Exothermic atmosphere generators
Exothermic generators are designed to produce cover gases for a variety of applications from use as a non-oxidizing atmosphere in the heat treating of bright metals, such as aluminum and copper, to providing a carburizing atmosphere for some metals to simply providing an inert, explosion-proof environment. These cover gases are produced from the combustion of hydrocarbon fuels. Although propane and natural gas are the most commonly used, virtually any combustible fuel, such as MAP gas or even liquid fuels, such as kerosene or fuel oil, can be used.
Exothermic generators, built by Thermal Dynamix™, are compact; water-cooled units for either rich or lean atmospheres.
The exothermic generator is essentially a very tightly constructed and controlled combustion chamber into which a precisely measured and controlled mixture of air and fuel are introduced and ignited. The mixture burns at temperatures from 1,900 °F to 2,300 °F.
There are actually two types of exothermic gas generators: a lean type to produce a lean exo-gas comprised largely of nitrogen and carbon dioxide (with very little hydrogen) and a rich type to produce a rich exo-gas containing somewhat less nitrogen and carbon dioxide and substantially more carbon monoxide and a larger hydrogen component.
Generally speaking the lean exo generator produces an output gas composition of approximately:
10.5% Carbon Dioxide
1.5% Carbon Monoxide
A rich exo generator produces an output gas composition of approximately:
5.0% Carbon Dioxide
10.5% Carbon Monoxide
The difference in the two types is that the firing of a very rich fuel mixture, in the rich generator, requires the a catalyst bed to ensure the complete cracking of the products of combustion.
Upon completion of the combustion process, the gas, now depleted of any oxygen, is cooled to about 120 °F and sent to its intended use. Sometimes the gas is dried to a very low dew point and occasionally it is compressed but often it is used as it is produced without further finishing.
Normally, the final dew point of the process gas is approximately 20 °F above the cooling water temperature (i.e. 40 °F water = 60 °F dew point). However, with the addition of refrigerated gas dryers, dew points as low as -40 °F are possible.

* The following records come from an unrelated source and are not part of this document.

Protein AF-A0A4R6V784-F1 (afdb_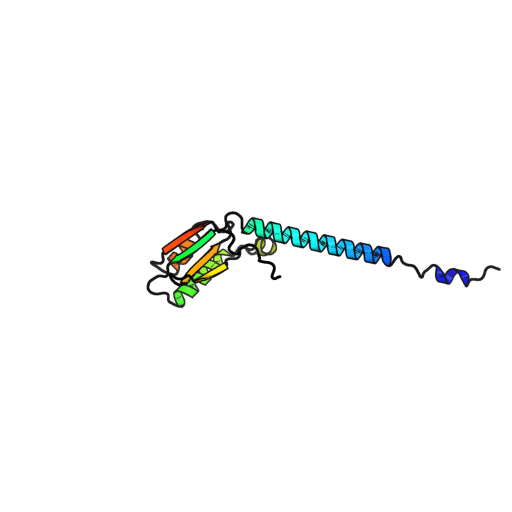monomer_lite)

Sequence (144 aa):
MVRLVDLLPVLGTLPLTGTAAAVAAGALAWAAAVSAARLLRHALLARHARIVQILPPPRAALAEAEAFWTHVLGLLKPRWNRALLQPHLAFEYTATADGITIQLWVPGTVPPGTIERAVAAAWPGATTRTRPATALLPPRRRRR

Secondary structure (DSSP, 8-state):
---TTTTTTTTS---HHHHHHHHHHHHHHHHHHHHHHHHHHHHHHHTT-EEEEEE--S---HHHHHHHHHHHHHHT--GGGHHHH----EEEEEEETTEEEEEEEE-TTSPTTHHHHHHHHHSTT-EEEEEE---SSPS-----

Structure (mmCIF, N/CA/C/O backbone):
data_AF-A0A4R6V784-F1
#
_entry.id   AF-A0A4R6V784-F1
#
loop_
_atom_site.group_PDB
_atom_site.id
_atom_site.type_symbol
_atom_site.label_atom_id
_atom_site.label_alt_id
_atom_site.label_comp_id
_atom_site.label_asym_id
_atom_site.label_entity_id
_atom_site.label_seq_id
_atom_site.pdbx_PDB_ins_code
_atom_site.Cartn_x
_atom_site.Cartn_y
_atom_site.Cartn_z
_atom_site.occupancy
_atom_site.B_iso_or_equiv
_atom_site.auth_seq_id
_atom_site.auth_comp_id
_atom_site.auth_asym_id
_atom_site.auth_atom_id
_atom_site.pdbx_PDB_model_num
ATOM 1 N N . MET A 1 1 ? 56.429 -10.893 -54.941 1.00 45.97 1 MET A N 1
ATOM 2 C CA . MET A 1 1 ? 56.978 -11.099 -53.584 1.00 45.97 1 MET A CA 1
ATOM 3 C C . MET A 1 1 ? 56.229 -10.162 -52.639 1.00 45.97 1 MET A C 1
ATOM 5 O O . MET A 1 1 ? 56.705 -9.079 -52.335 1.00 45.97 1 MET A O 1
ATOM 9 N N . VAL A 1 2 ? 54.987 -10.527 -52.304 1.00 44.78 2 VAL A N 1
ATOM 10 C CA . VAL A 1 2 ? 54.087 -9.737 -51.443 1.00 44.78 2 VAL A CA 1
ATOM 11 C C . VAL A 1 2 ? 54.422 -10.094 -49.997 1.00 44.78 2 VAL A C 1
ATOM 13 O O . VAL A 1 2 ? 54.503 -11.277 -49.666 1.00 44.78 2 VAL A O 1
ATOM 16 N N . ARG A 1 3 ? 54.735 -9.095 -49.166 1.00 48.62 3 ARG A N 1
ATOM 17 C CA . ARG A 1 3 ? 55.217 -9.317 -47.800 1.00 48.62 3 ARG A CA 1
ATOM 18 C C . ARG A 1 3 ? 54.064 -9.735 -46.889 1.00 48.62 3 ARG A C 1
ATOM 20 O O . ARG A 1 3 ? 53.057 -9.050 -46.784 1.00 48.62 3 ARG A O 1
ATOM 27 N N . LEU A 1 4 ? 54.289 -10.814 -46.141 1.00 48.62 4 LEU A N 1
ATOM 28 C CA . LEU A 1 4 ? 53.430 -11.361 -45.079 1.00 48.62 4 LEU A CA 1
ATOM 29 C C . LEU A 1 4 ? 53.161 -10.370 -43.913 1.00 48.62 4 LEU A C 1
ATOM 31 O O . LEU A 1 4 ? 52.443 -10.695 -42.976 1.00 48.62 4 LEU A O 1
ATOM 35 N N . VAL A 1 5 ? 53.729 -9.160 -43.961 1.00 53.44 5 VAL A N 1
ATOM 36 C CA . VAL A 1 5 ? 53.632 -8.110 -42.930 1.00 53.44 5 VAL A CA 1
ATOM 37 C C . VAL A 1 5 ? 52.421 -7.185 -43.125 1.00 53.44 5 VAL A C 1
ATOM 39 O O . VAL A 1 5 ? 51.987 -6.557 -42.164 1.00 53.44 5 VAL A O 1
ATOM 42 N N . ASP A 1 6 ? 51.801 -7.164 -44.309 1.00 50.97 6 ASP A N 1
ATOM 43 C CA . ASP A 1 6 ? 50.687 -6.243 -44.602 1.00 50.97 6 ASP A CA 1
ATOM 44 C C . ASP A 1 6 ? 49.310 -6.743 -44.121 1.00 50.97 6 ASP A C 1
ATOM 46 O O . ASP A 1 6 ? 48.319 -6.019 -44.198 1.00 50.97 6 ASP A O 1
ATOM 50 N N . LEU A 1 7 ? 49.224 -7.965 -43.581 1.00 51.50 7 LEU A N 1
ATOM 51 C CA . LEU A 1 7 ? 47.970 -8.538 -43.067 1.00 51.50 7 LEU A CA 1
ATOM 52 C C . LEU A 1 7 ? 47.736 -8.288 -41.569 1.00 51.50 7 LEU A C 1
ATOM 54 O O . LEU A 1 7 ? 46.666 -8.620 -41.058 1.00 51.50 7 LEU A O 1
ATOM 58 N N . LEU A 1 8 ? 48.688 -7.676 -40.854 1.00 50.56 8 LEU A N 1
ATOM 59 C CA . LEU A 1 8 ? 48.568 -7.492 -39.407 1.00 50.56 8 LEU A CA 1
ATOM 60 C C . LEU A 1 8 ? 47.639 -6.354 -38.910 1.00 50.56 8 LEU A C 1
ATOM 62 O O . LEU A 1 8 ? 47.318 -6.400 -37.723 1.00 50.56 8 LEU A O 1
ATOM 66 N N . PRO A 1 9 ? 47.130 -5.376 -39.702 1.00 49.78 9 PRO A N 1
ATOM 67 C CA . PRO A 1 9 ? 46.216 -4.374 -39.146 1.00 49.78 9 PRO A CA 1
ATOM 68 C C . PRO A 1 9 ? 44.727 -4.724 -39.315 1.00 49.78 9 PRO A C 1
ATOM 70 O O . PRO A 1 9 ? 43.879 -4.014 -38.781 1.00 49.78 9 PRO A O 1
ATOM 73 N N . VAL A 1 10 ? 44.367 -5.809 -40.014 1.00 50.91 10 VAL A N 1
ATOM 74 C CA . VAL A 1 10 ? 42.951 -6.104 -40.335 1.00 50.91 10 VAL A CA 1
ATOM 75 C C . VAL A 1 10 ? 42.203 -6.800 -39.186 1.00 50.91 10 VAL A C 1
ATOM 77 O O . VAL A 1 10 ? 40.977 -6.782 -39.143 1.00 50.91 10 VAL A O 1
ATOM 80 N N . LEU A 1 11 ? 42.911 -7.346 -38.194 1.00 50.47 11 LEU A N 1
ATOM 81 C CA . LEU A 1 11 ? 42.291 -7.981 -37.020 1.00 50.47 11 LEU A CA 1
ATOM 82 C C . LEU A 1 11 ? 42.088 -7.027 -35.824 1.00 50.47 11 LEU A C 1
ATOM 84 O O . LEU A 1 11 ? 41.560 -7.443 -34.796 1.00 50.47 11 LEU A O 1
ATOM 88 N N . GLY A 1 12 ? 42.480 -5.751 -35.941 1.00 50.00 12 GLY A N 1
ATOM 89 C CA . GLY A 1 12 ? 42.467 -4.784 -34.831 1.00 50.00 12 GLY A CA 1
ATOM 90 C C . GLY A 1 12 ? 41.186 -3.960 -34.662 1.00 50.00 12 GLY A C 1
ATOM 91 O O . GLY A 1 12 ? 41.031 -3.288 -33.646 1.00 50.00 12 GLY A O 1
ATOM 92 N N . THR A 1 13 ? 40.254 -3.996 -35.615 1.00 54.16 13 THR A N 1
ATOM 93 C CA . THR A 1 13 ? 39.019 -3.195 -35.572 1.00 54.16 13 THR A CA 1
ATOM 94 C C . THR A 1 13 ? 37.784 -4.083 -35.516 1.00 54.16 13 THR A C 1
ATOM 96 O O . THR A 1 13 ? 36.871 -3.993 -36.335 1.00 54.16 13 THR A O 1
ATOM 99 N N . LEU A 1 14 ? 37.710 -4.929 -34.485 1.00 54.81 14 LEU A N 1
ATOM 100 C CA . LEU A 1 14 ? 36.402 -5.373 -33.998 1.00 54.81 14 L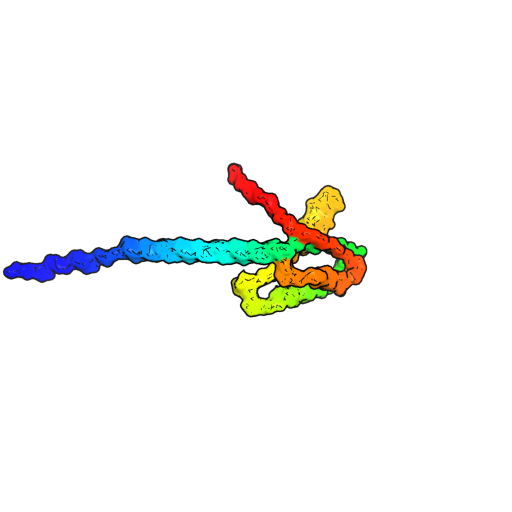EU A CA 1
ATOM 101 C C . LEU A 1 14 ? 35.537 -4.112 -33.797 1.00 54.81 14 LEU A C 1
ATOM 103 O O . LEU A 1 14 ? 36.041 -3.145 -33.217 1.00 54.81 14 LEU A O 1
ATOM 107 N N . PRO A 1 15 ? 34.276 -4.063 -34.268 1.00 56.62 15 PRO A N 1
ATOM 108 C CA . PRO A 1 15 ? 33.428 -2.883 -34.150 1.00 56.62 15 PRO A CA 1
ATOM 109 C C . PRO A 1 15 ? 32.983 -2.731 -32.690 1.00 56.62 15 PRO A C 1
ATOM 111 O O . PRO A 1 15 ? 31.844 -3.012 -32.325 1.00 56.62 15 PRO A O 1
ATOM 114 N N . LEU A 1 16 ? 33.906 -2.287 -31.837 1.00 57.69 16 LEU A N 1
ATOM 115 C CA . LEU A 1 16 ? 33.692 -1.975 -30.425 1.00 57.69 16 LEU A CA 1
ATOM 116 C C . LEU A 1 16 ? 32.584 -0.921 -30.262 1.00 57.69 16 LEU A C 1
ATOM 118 O O . LEU A 1 16 ? 31.882 -0.895 -29.257 1.00 57.69 16 LEU A O 1
ATOM 122 N N . THR A 1 17 ? 32.370 -0.091 -31.287 1.00 61.03 17 THR A N 1
ATOM 123 C CA . THR A 1 17 ? 31.244 0.844 -31.389 1.00 61.03 17 THR A CA 1
ATOM 124 C C . THR A 1 17 ? 29.895 0.140 -31.533 1.00 61.03 17 THR A C 1
ATOM 126 O O . THR A 1 17 ? 28.932 0.550 -30.889 1.00 61.03 17 THR A O 1
ATOM 129 N N . GLY A 1 18 ? 29.812 -0.934 -32.323 1.00 71.38 18 GLY A N 1
ATOM 130 C CA . GLY A 1 18 ? 28.576 -1.698 -32.511 1.00 71.38 18 GLY A CA 1
ATOM 131 C C . GLY A 1 18 ? 28.160 -2.449 -31.247 1.00 71.38 18 GLY A C 1
ATOM 132 O O . GLY A 1 18 ? 26.989 -2.428 -30.869 1.00 71.38 18 GLY A O 1
ATOM 133 N N . THR A 1 19 ? 29.122 -3.050 -30.542 1.00 78.44 19 THR A N 1
ATOM 134 C CA . THR A 1 19 ? 28.858 -3.753 -29.278 1.00 78.44 19 THR A CA 1
ATOM 135 C C . THR A 1 19 ? 28.504 -2.785 -28.151 1.00 78.44 19 THR A C 1
ATOM 137 O O . THR A 1 19 ? 27.526 -3.021 -27.444 1.00 78.44 19 THR A O 1
ATOM 140 N N . ALA A 1 20 ? 29.218 -1.662 -28.016 1.00 83.62 20 ALA A N 1
ATOM 141 C CA . ALA A 1 20 ? 28.891 -0.636 -27.025 1.00 83.62 20 ALA A CA 1
ATOM 142 C C . ALA A 1 20 ? 27.496 -0.031 -27.257 1.00 83.62 20 ALA A C 1
ATOM 144 O O . ALA A 1 20 ? 26.723 0.115 -26.308 1.00 83.62 20 ALA A O 1
ATOM 145 N N . ALA A 1 21 ? 27.136 0.263 -28.513 1.00 86.50 21 ALA A N 1
ATOM 146 C CA . ALA A 1 21 ? 25.808 0.761 -28.862 1.00 86.50 21 ALA A CA 1
ATOM 147 C C . ALA A 1 21 ? 24.705 -0.268 -28.561 1.00 86.50 21 ALA A C 1
ATOM 149 O O . ALA A 1 21 ? 23.675 0.092 -27.991 1.00 86.50 21 ALA A O 1
ATOM 150 N N . ALA A 1 22 ? 24.928 -1.550 -28.875 1.00 90.81 22 ALA A N 1
ATOM 151 C CA . ALA A 1 22 ? 23.979 -2.620 -28.571 1.00 90.81 22 ALA A CA 1
ATOM 152 C C . ALA A 1 22 ? 23.768 -2.800 -27.057 1.00 90.81 22 ALA A C 1
ATOM 154 O O . ALA A 1 22 ? 22.630 -2.922 -26.602 1.00 90.81 22 ALA A O 1
ATOM 155 N N . VAL A 1 23 ? 24.844 -2.754 -26.262 1.00 94.38 23 VAL A N 1
ATOM 156 C CA . VAL A 1 23 ? 24.769 -2.827 -24.792 1.00 94.38 23 VAL A CA 1
ATOM 157 C C . VAL A 1 23 ? 24.020 -1.622 -24.221 1.00 94.38 23 VAL A C 1
ATOM 159 O O . VAL A 1 23 ? 23.131 -1.797 -23.388 1.00 94.38 23 VAL A O 1
ATOM 162 N N . ALA A 1 24 ? 24.326 -0.408 -24.687 1.00 94.19 24 ALA A N 1
ATOM 163 C CA . ALA A 1 24 ? 23.640 0.804 -24.246 1.00 94.19 24 ALA A CA 1
ATOM 164 C C . ALA A 1 24 ? 22.140 0.768 -24.585 1.00 94.19 24 ALA A C 1
ATOM 166 O O . ALA A 1 24 ? 21.306 1.047 -23.722 1.00 94.19 24 ALA A O 1
ATOM 167 N N . ALA A 1 25 ? 21.784 0.362 -25.807 1.00 95.12 25 ALA A N 1
ATOM 168 C CA . ALA A 1 25 ? 20.394 0.199 -26.224 1.00 95.12 25 ALA A CA 1
ATOM 169 C C . ALA A 1 25 ? 19.662 -0.851 -25.371 1.00 95.12 25 ALA A C 1
ATOM 171 O O . ALA A 1 25 ? 18.548 -0.600 -24.909 1.00 95.12 25 ALA A O 1
ATOM 172 N N . GLY A 1 26 ? 20.305 -1.991 -25.096 1.00 96.69 26 GLY A N 1
ATOM 173 C CA . GLY A 1 26 ? 19.769 -3.027 -24.212 1.00 96.69 26 GLY A CA 1
ATOM 174 C C . GLY A 1 26 ? 19.535 -2.524 -22.784 1.00 96.69 26 GLY A C 1
ATOM 175 O O . GLY A 1 26 ? 18.473 -2.765 -22.210 1.00 96.69 26 GLY A O 1
ATOM 176 N N . ALA A 1 27 ? 20.480 -1.763 -22.228 1.00 96.75 27 ALA A N 1
ATOM 177 C CA . ALA A 1 27 ? 20.349 -1.164 -20.902 1.00 96.75 27 ALA A CA 1
ATOM 178 C C . ALA A 1 27 ? 19.202 -0.141 -20.835 1.00 96.75 27 ALA A C 1
ATOM 180 O O . ALA A 1 27 ? 18.428 -0.157 -19.875 1.00 96.75 27 ALA A O 1
ATOM 181 N N . LEU A 1 28 ? 19.045 0.712 -21.857 1.00 97.94 28 LEU A N 1
ATOM 182 C CA . LEU A 1 28 ? 17.921 1.650 -21.946 1.00 97.94 28 LEU A CA 1
ATOM 183 C C . LEU A 1 28 ? 16.579 0.920 -22.053 1.00 97.94 28 LEU A C 1
ATOM 185 O O . LEU A 1 28 ? 15.645 1.259 -21.326 1.00 97.94 28 LEU A O 1
ATOM 189 N N . ALA A 1 29 ? 16.482 -0.087 -22.923 1.00 97.44 29 ALA A N 1
ATOM 190 C CA . ALA A 1 29 ? 15.267 -0.880 -23.087 1.00 97.44 29 ALA A CA 1
ATOM 191 C C . ALA A 1 29 ? 14.878 -1.581 -21.776 1.00 97.44 29 ALA A C 1
ATOM 193 O O . ALA A 1 29 ? 13.719 -1.531 -21.360 1.00 97.44 29 ALA A O 1
ATOM 194 N N . TRP A 1 30 ? 15.856 -2.158 -21.072 1.00 97.69 30 TRP A N 1
ATOM 195 C CA . TRP A 1 30 ? 15.654 -2.760 -19.757 1.00 97.69 30 TRP A CA 1
ATOM 196 C C . TRP A 1 30 ? 15.186 -1.737 -18.716 1.00 97.69 30 TRP A C 1
ATOM 198 O O . TRP A 1 30 ? 14.198 -1.969 -18.017 1.00 97.69 30 TRP A O 1
ATOM 208 N N . ALA A 1 31 ? 15.842 -0.577 -18.633 1.00 97.44 31 ALA A N 1
ATOM 209 C CA . ALA A 1 31 ? 15.459 0.483 -17.704 1.00 97.44 31 ALA A CA 1
ATOM 210 C C . ALA A 1 31 ? 14.036 1.001 -17.976 1.00 97.44 31 ALA A C 1
ATOM 212 O O . ALA A 1 31 ? 13.267 1.223 -17.033 1.00 97.44 31 ALA A O 1
ATOM 213 N N . ALA A 1 32 ? 13.659 1.145 -19.250 1.00 97.19 32 ALA A N 1
ATOM 214 C CA . ALA A 1 32 ? 12.316 1.530 -19.666 1.00 97.19 32 ALA A CA 1
ATOM 215 C C . ALA A 1 32 ? 11.277 0.465 -19.283 1.00 97.19 32 ALA A C 1
ATOM 217 O O . ALA A 1 32 ? 10.261 0.801 -18.673 1.00 97.19 32 ALA A O 1
ATOM 218 N N . ALA A 1 33 ? 11.554 -0.815 -19.550 1.00 96.06 33 ALA A N 1
ATOM 219 C CA . ALA A 1 33 ? 10.679 -1.928 -19.187 1.00 96.06 33 ALA A CA 1
ATOM 220 C C . ALA A 1 33 ? 10.465 -2.023 -17.667 1.00 96.06 33 ALA A C 1
ATOM 222 O O . ALA A 1 33 ? 9.328 -2.109 -17.199 1.00 96.06 33 ALA A O 1
ATOM 223 N N . VAL A 1 34 ? 11.540 -1.925 -16.877 1.00 93.38 34 VAL A N 1
ATOM 224 C CA . VAL A 1 34 ? 11.466 -1.924 -15.407 1.00 93.38 34 VA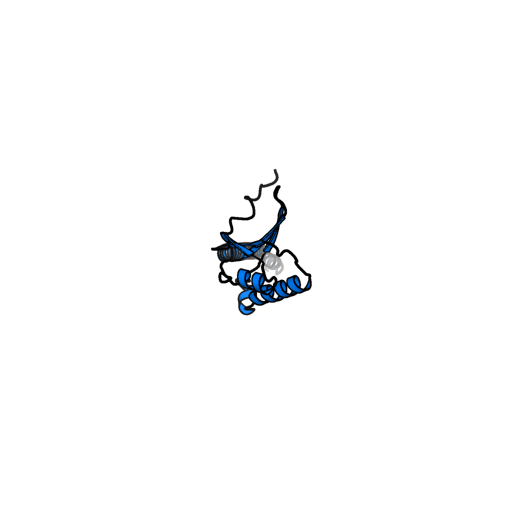L A CA 1
ATOM 225 C C . VAL A 1 34 ? 10.663 -0.725 -14.900 1.00 93.38 34 VAL A C 1
ATOM 227 O O . VAL A 1 34 ? 9.844 -0.867 -13.990 1.00 93.38 34 VAL A O 1
ATOM 230 N N . SER A 1 35 ? 10.861 0.456 -15.487 1.00 93.44 35 SER A N 1
ATOM 231 C CA . SER A 1 35 ? 10.129 1.670 -15.109 1.00 93.44 35 SER A CA 1
ATOM 232 C C . SER A 1 35 ? 8.639 1.559 -15.432 1.00 93.44 35 SER A C 1
ATOM 234 O O . SER A 1 35 ? 7.808 1.830 -14.566 1.00 93.44 35 SER A O 1
ATOM 236 N N . ALA A 1 36 ? 8.289 1.086 -16.630 1.00 93.19 36 ALA A N 1
ATOM 237 C CA . ALA A 1 36 ? 6.908 0.843 -17.030 1.00 93.19 36 ALA A CA 1
ATOM 238 C C . ALA A 1 36 ? 6.230 -0.189 -16.114 1.00 93.19 36 ALA A C 1
ATOM 240 O O . ALA A 1 36 ? 5.136 0.064 -15.610 1.00 93.19 36 ALA A O 1
ATOM 241 N N . ALA A 1 37 ? 6.906 -1.301 -15.805 1.00 90.31 37 ALA A N 1
ATOM 242 C CA . ALA A 1 37 ? 6.398 -2.314 -14.882 1.00 90.31 37 ALA A CA 1
ATOM 243 C C . ALA A 1 37 ? 6.132 -1.740 -13.478 1.00 90.31 37 ALA A C 1
ATOM 245 O O . ALA A 1 37 ? 5.094 -2.020 -12.875 1.00 90.31 37 ALA A O 1
ATOM 246 N N . ARG A 1 38 ? 7.031 -0.889 -12.963 1.00 87.50 38 ARG A N 1
ATOM 247 C CA . ARG A 1 38 ? 6.851 -0.204 -11.671 1.00 87.50 38 ARG A CA 1
ATOM 248 C C . ARG A 1 38 ? 5.657 0.751 -11.683 1.00 87.50 38 ARG A C 1
ATOM 250 O O . ARG A 1 38 ? 4.886 0.752 -10.725 1.00 87.50 38 ARG A O 1
ATOM 257 N N . LEU A 1 39 ? 5.488 1.533 -12.751 1.00 89.06 39 LEU A N 1
ATOM 258 C CA . LEU A 1 39 ? 4.375 2.476 -12.895 1.00 89.06 39 LEU A CA 1
ATOM 259 C C . LEU A 1 39 ? 3.028 1.755 -13.005 1.00 89.06 39 LEU A C 1
ATOM 261 O O . LEU A 1 39 ? 2.088 2.113 -12.299 1.00 89.06 39 LEU A O 1
ATOM 265 N N . LEU A 1 40 ? 2.950 0.702 -13.822 1.00 89.19 40 LEU A N 1
ATOM 266 C CA . LEU A 1 40 ? 1.750 -0.125 -13.951 1.00 89.19 40 LEU A CA 1
ATOM 267 C C . LEU A 1 40 ? 1.386 -0.789 -12.623 1.00 89.19 40 LEU A C 1
ATOM 269 O O . LEU A 1 40 ? 0.238 -0.721 -12.192 1.00 89.19 40 LEU A O 1
ATOM 273 N N . ARG A 1 41 ? 2.368 -1.370 -11.923 1.00 86.56 41 ARG A N 1
ATOM 274 C CA . ARG A 1 41 ? 2.155 -1.953 -10.593 1.00 86.56 41 ARG A CA 1
ATOM 275 C C . ARG A 1 41 ? 1.641 -0.920 -9.596 1.00 86.56 41 ARG A C 1
ATOM 277 O O . ARG A 1 41 ? 0.714 -1.214 -8.846 1.00 86.56 41 ARG A O 1
ATOM 284 N N . HIS A 1 42 ? 2.226 0.277 -9.582 1.00 86.44 42 HIS A N 1
ATOM 285 C CA . HIS A 1 42 ? 1.766 1.358 -8.717 1.00 86.44 42 HIS A CA 1
ATOM 286 C C . HIS A 1 42 ? 0.319 1.747 -9.036 1.00 86.44 42 HIS A C 1
ATOM 288 O O . HIS A 1 42 ? -0.504 1.798 -8.126 1.00 86.44 42 HIS A O 1
ATOM 294 N N . ALA A 1 43 ? -0.011 1.931 -10.316 1.00 87.25 43 ALA A N 1
ATOM 295 C CA . ALA A 1 43 ? -1.364 2.256 -10.753 1.00 87.25 43 ALA A CA 1
ATOM 296 C C . ALA A 1 43 ? -2.378 1.173 -10.349 1.00 87.25 43 ALA A C 1
ATOM 298 O O . ALA A 1 43 ? -3.451 1.496 -9.848 1.00 87.25 43 ALA A O 1
ATOM 299 N N . LEU A 1 44 ? -2.030 -0.110 -10.499 1.00 86.38 44 LEU A N 1
ATOM 300 C CA . LEU A 1 44 ? -2.892 -1.228 -10.109 1.00 86.38 44 LEU A CA 1
ATOM 301 C C . LEU A 1 44 ? -3.129 -1.291 -8.596 1.00 86.38 44 LEU A C 1
ATOM 303 O O . LEU A 1 44 ? -4.263 -1.499 -8.173 1.00 86.38 44 LEU A O 1
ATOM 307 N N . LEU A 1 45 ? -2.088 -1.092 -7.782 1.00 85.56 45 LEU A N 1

Thermal Dynamix™ exothermic generators are equipped with variable speed pumps enabling the generator output to be varied in response to demand. Separate electric-ignition pilot systems are provided for push button ease of start up. The combustion chambers are fabricated from rugged, light weight, high performance, ceramic material and are designed to be easily serviced. Control and programming is by touch screen, providing clear and unambiguous read-outs of operating parameters.
We build Thermal Dynamix™ exo-generators in standard capacities from 1000 to 10,000 SCFH and we can build much larger custom units. We can provide an exothermic generator to meet your particular needs.
Thermal Dynamix™ exo-generators are engineered with adjustable firing rates (turndown capability) which allow matching the supply of exo-gas to the demand thereby minimizing overboard discharge and maximizing the economy of operation.
The EX10 exo-generator is adjustable from 500 to 1,000 SCFH
The EX20 from 500 to 2,000 SCFH
The EX40 from 1,000 to 4,000 SCFH
The EX80 from 2,000 to 8,000 SCFH
The EX100 Series from 3,000 to 10,000 SCFH
The capacity of a particular generator is determined by the size of the burner, firing chamber and heat exchanger.
As with all equipment, periodic maintenance will be required. Ours happens to require less than most of our competitors. We designed the Thermal Dynamix™ generator to be maintenance friendly. It’s well instrumented and access to any component is immediate and easy. You don’t have to dismantle the whole machine just to get to a specific component.
Output Gas Pressure
Thermal Dynamix™ standard exothermic generator configuration assumes an output gas pressure of approximately 1.5 – 2.0 psig. However, the system can be configured for higher output gas pressure if desired.